Task goal: Starting at the line that holds "ATOM 84 N N", transcribe every line to the end of the data exactly; include no other lines.
** Opening Exercise materials block **
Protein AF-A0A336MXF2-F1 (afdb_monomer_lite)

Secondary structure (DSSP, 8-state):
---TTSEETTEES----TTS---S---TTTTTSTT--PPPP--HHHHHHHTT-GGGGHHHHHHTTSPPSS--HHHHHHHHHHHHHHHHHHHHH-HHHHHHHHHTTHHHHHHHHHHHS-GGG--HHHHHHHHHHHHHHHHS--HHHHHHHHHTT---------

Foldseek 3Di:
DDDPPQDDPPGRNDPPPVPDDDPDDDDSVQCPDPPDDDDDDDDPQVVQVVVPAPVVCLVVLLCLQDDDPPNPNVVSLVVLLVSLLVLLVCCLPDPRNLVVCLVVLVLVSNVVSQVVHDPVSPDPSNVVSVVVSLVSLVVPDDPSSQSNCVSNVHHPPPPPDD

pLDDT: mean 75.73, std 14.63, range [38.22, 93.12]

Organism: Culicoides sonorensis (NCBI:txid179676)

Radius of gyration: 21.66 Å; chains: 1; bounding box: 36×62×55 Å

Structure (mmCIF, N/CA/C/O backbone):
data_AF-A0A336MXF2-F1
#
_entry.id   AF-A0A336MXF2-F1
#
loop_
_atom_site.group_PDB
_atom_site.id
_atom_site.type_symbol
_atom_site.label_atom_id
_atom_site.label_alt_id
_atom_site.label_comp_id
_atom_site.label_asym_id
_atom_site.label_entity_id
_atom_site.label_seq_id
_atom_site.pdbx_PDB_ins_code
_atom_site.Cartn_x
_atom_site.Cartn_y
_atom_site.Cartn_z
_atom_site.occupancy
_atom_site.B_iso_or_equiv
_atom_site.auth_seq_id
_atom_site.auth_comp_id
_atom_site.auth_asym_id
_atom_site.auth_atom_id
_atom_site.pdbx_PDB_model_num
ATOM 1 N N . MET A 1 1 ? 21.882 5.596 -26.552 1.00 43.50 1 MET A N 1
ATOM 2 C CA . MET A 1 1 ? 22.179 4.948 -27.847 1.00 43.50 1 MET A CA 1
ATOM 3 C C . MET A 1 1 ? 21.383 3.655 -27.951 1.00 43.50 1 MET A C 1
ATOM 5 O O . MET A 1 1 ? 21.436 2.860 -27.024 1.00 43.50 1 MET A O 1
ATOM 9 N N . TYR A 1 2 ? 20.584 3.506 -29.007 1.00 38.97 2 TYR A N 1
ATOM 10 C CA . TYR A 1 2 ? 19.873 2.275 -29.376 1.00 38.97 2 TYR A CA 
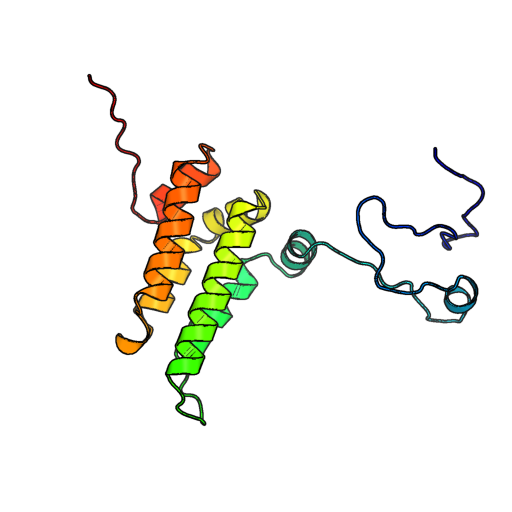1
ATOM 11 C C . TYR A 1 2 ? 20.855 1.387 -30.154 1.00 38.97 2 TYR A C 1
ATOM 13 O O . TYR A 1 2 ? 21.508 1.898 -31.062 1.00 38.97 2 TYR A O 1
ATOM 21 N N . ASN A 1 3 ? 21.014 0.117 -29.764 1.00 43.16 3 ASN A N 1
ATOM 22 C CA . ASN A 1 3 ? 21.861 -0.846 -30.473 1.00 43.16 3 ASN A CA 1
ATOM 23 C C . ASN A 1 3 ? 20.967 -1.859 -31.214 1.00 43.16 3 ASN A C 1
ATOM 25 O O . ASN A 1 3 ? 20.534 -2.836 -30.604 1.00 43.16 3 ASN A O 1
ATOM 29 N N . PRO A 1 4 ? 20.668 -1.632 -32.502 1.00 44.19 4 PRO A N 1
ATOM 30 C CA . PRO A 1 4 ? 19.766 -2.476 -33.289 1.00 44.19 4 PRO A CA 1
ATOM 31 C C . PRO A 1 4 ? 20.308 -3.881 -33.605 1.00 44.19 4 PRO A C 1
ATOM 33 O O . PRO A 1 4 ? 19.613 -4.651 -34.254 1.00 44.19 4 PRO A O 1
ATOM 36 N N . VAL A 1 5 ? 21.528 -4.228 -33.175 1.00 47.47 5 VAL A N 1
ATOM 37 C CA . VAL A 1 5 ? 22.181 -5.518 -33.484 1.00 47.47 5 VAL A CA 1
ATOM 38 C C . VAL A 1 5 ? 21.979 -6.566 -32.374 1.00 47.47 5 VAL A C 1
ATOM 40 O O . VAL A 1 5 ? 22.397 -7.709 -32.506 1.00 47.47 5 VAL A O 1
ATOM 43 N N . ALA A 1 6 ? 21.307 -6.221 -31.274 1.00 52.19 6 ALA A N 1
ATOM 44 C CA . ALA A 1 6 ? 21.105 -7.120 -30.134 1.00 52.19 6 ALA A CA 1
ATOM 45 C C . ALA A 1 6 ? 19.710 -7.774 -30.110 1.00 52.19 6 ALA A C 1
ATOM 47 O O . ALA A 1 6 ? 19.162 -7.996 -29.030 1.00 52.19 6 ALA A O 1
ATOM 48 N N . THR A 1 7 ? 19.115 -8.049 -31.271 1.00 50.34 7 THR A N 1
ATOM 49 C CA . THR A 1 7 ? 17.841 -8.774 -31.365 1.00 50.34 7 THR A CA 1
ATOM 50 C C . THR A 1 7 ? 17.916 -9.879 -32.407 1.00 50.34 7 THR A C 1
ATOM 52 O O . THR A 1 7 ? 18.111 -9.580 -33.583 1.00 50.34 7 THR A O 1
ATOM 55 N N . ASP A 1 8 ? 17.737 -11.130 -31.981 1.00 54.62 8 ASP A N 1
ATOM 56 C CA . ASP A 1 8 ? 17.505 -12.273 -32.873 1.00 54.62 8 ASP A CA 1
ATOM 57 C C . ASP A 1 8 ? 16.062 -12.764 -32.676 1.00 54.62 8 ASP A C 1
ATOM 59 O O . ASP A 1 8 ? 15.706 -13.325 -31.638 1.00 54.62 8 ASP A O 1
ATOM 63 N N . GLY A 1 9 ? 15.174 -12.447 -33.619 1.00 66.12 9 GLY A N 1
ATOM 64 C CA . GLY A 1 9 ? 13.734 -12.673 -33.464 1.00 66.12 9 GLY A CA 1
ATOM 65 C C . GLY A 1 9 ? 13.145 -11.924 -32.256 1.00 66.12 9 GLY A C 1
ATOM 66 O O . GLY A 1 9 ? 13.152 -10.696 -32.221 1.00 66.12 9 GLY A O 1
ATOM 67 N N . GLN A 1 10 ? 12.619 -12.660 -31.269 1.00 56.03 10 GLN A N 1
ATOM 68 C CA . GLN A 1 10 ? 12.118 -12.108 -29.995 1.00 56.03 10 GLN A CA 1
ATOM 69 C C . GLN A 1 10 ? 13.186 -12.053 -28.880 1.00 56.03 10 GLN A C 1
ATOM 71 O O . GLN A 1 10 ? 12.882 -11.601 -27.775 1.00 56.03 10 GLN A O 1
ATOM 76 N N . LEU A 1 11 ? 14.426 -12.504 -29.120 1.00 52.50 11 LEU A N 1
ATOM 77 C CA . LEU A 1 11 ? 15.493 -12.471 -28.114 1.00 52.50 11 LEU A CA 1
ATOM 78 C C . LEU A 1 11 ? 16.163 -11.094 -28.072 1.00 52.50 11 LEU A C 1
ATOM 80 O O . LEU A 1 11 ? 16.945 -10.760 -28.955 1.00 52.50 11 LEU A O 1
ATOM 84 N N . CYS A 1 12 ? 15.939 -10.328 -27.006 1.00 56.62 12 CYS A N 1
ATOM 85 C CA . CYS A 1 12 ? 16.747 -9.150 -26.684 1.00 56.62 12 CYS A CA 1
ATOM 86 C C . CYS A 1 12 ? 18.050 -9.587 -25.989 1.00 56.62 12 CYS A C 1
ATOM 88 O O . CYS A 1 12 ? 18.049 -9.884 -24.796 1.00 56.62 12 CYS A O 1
** Closing Exercise materials block **
Completed task:
ATOM 84 N N . CYS A 1 12 ? 15.939 -10.328 -27.006 1.00 56.62 12 CYS A N 1
ATOM 85 C CA . CYS A 1 12 ? 16.747 -9.150 -26.684 1.00 56.62 12 CYS A CA 1
ATOM 86 C C . CYS A 1 12 ? 18.050 -9.587 -25.989 1.00 56.62 12 CYS A C 1
ATOM 88 O O . CYS A 1 12 ? 18.049 -9.884 -24.796 1.00 56.62 12 CYS A O 1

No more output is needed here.